*** Opening of Data under study ***

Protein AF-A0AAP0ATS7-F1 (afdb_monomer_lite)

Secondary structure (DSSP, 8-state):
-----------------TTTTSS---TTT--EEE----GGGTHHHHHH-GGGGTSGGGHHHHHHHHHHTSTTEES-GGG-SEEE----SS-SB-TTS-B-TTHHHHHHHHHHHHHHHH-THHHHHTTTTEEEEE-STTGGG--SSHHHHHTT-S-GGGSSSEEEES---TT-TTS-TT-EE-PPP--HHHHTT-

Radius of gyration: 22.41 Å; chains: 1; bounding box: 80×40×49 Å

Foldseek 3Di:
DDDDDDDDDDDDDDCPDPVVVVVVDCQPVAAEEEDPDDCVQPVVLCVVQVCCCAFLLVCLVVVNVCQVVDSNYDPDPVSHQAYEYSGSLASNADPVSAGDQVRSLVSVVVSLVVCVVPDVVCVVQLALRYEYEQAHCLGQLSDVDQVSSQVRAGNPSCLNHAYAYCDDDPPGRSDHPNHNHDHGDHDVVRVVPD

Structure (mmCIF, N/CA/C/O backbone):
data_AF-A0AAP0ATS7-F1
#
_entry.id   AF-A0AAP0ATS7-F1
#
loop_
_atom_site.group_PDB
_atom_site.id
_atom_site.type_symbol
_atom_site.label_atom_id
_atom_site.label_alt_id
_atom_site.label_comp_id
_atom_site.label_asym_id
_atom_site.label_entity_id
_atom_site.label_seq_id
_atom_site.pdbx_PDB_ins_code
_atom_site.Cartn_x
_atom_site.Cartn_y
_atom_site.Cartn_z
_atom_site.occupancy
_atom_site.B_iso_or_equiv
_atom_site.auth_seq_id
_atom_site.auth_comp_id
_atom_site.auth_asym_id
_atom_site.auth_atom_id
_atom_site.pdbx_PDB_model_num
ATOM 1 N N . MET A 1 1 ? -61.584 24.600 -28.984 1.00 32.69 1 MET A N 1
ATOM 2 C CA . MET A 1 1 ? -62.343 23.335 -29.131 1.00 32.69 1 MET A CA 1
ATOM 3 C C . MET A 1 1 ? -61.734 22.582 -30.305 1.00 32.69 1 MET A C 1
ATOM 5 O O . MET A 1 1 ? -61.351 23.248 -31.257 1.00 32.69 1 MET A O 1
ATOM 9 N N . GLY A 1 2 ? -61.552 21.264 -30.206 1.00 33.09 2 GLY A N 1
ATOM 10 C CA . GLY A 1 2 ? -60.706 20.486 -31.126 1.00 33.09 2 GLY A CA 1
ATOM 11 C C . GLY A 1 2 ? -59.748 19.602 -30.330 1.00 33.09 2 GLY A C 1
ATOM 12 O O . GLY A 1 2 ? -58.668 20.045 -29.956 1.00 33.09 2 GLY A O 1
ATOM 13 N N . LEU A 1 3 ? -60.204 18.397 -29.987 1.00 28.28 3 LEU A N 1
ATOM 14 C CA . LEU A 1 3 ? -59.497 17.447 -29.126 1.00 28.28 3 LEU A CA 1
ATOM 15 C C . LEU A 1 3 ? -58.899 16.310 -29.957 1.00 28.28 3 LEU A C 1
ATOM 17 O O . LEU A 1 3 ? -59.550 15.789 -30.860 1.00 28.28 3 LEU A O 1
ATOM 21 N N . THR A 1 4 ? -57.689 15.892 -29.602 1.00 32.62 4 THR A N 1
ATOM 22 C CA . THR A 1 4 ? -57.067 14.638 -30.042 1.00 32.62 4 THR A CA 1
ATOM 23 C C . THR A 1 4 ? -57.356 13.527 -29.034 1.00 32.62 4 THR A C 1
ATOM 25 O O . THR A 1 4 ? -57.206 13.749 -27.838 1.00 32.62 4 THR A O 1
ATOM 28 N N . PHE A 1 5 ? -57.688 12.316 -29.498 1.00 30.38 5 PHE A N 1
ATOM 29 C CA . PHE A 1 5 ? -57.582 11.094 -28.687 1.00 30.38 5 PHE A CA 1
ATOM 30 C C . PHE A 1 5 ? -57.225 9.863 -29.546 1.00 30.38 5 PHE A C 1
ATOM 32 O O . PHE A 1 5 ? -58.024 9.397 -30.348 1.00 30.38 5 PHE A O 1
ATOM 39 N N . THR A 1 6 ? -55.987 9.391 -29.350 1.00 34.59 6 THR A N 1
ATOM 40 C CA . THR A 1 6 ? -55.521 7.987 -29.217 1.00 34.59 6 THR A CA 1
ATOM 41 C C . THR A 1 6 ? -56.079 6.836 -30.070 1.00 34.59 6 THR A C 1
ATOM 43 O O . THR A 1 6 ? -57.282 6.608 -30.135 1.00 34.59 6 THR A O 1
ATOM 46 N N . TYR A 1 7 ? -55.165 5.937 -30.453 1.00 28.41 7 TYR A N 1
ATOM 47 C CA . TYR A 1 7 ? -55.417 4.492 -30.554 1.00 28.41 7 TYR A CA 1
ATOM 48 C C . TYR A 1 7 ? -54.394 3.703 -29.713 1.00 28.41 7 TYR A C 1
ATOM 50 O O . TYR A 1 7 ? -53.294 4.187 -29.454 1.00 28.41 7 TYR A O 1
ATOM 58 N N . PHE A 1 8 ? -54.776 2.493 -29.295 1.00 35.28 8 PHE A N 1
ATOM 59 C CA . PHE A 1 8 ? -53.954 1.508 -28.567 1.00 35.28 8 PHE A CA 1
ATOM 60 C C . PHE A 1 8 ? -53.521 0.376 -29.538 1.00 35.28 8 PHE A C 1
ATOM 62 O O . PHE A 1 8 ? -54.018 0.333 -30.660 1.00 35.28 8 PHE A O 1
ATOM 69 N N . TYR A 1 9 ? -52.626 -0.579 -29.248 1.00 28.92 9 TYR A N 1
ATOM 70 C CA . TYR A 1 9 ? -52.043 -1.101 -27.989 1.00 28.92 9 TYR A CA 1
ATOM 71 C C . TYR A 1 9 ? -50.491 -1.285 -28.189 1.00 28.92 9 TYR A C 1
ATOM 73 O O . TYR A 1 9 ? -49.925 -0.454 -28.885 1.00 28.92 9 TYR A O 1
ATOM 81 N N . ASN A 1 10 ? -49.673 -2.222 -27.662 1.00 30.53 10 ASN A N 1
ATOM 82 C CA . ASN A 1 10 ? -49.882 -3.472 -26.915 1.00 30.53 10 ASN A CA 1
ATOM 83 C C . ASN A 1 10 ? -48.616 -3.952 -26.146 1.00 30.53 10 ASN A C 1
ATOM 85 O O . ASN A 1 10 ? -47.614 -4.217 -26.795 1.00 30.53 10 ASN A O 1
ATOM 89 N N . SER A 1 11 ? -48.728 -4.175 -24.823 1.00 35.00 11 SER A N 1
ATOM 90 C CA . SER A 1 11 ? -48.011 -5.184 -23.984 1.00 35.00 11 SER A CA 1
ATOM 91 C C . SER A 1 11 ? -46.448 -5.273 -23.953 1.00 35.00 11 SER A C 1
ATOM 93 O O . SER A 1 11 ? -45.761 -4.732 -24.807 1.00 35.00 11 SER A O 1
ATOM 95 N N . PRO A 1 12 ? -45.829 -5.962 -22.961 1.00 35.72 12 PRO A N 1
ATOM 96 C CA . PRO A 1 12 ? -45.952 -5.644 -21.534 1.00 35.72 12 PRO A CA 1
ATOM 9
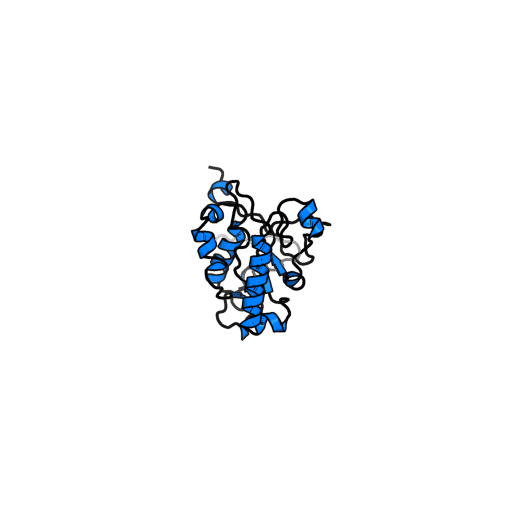7 C C . PRO A 1 12 ? -44.604 -5.600 -20.754 1.00 35.72 12 PRO A C 1
ATOM 99 O O . PRO A 1 12 ? -43.684 -6.376 -20.987 1.00 35.72 12 PRO A O 1
ATOM 102 N N . SER A 1 13 ? -44.544 -4.714 -19.752 1.00 45.41 13 SER A N 1
ATOM 103 C CA . SER A 1 13 ? -43.755 -4.793 -18.500 1.00 45.41 13 SER A CA 1
ATOM 104 C C . SER A 1 13 ? -42.418 -5.578 -18.442 1.00 45.41 13 SER A C 1
ATOM 106 O O . SER A 1 13 ? -42.401 -6.731 -18.022 1.00 45.41 13 SER A O 1
ATOM 108 N N . TYR A 1 14 ? -41.289 -4.876 -18.612 1.00 39.97 14 TYR A N 1
ATOM 109 C CA . TYR A 1 14 ? -40.038 -5.136 -17.860 1.00 39.97 14 TYR A CA 1
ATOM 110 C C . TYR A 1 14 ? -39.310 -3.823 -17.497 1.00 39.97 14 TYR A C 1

*** Close of Data under study ***

Return exactly the lines from the one containing "ATOM 103 C CA" through the last line of the records above, both included, and nothing else.

ATOM 103 C CA . SER A 1 13 ? -43.755 -4.793 -18.500 1.00 45.41 13 SER A CA 1
ATOM 104 C C . SER A 1 13 ? -42.418 -5.578 -18.442 1.00 45.41 13 SER A C 1
ATOM 106 O O . SER A 1 13 ? -42.401 -6.731 -18.022 1.00 45.41 13 SER A O 1
ATOM 108 N N . TYR A 1 14 ? -41.289 -4.876 -18.612 1.00 39.97 14 TYR A N 1
ATOM 109 C CA . TYR A 1 14 ? -40.038 -5.136 -17.860 1.00 39.97 14 TYR A CA 1
ATOM 110 C C . TYR A 1 14 ? -39.310 -3.823 -17.497 1.00 39.97 14 TYR A C 1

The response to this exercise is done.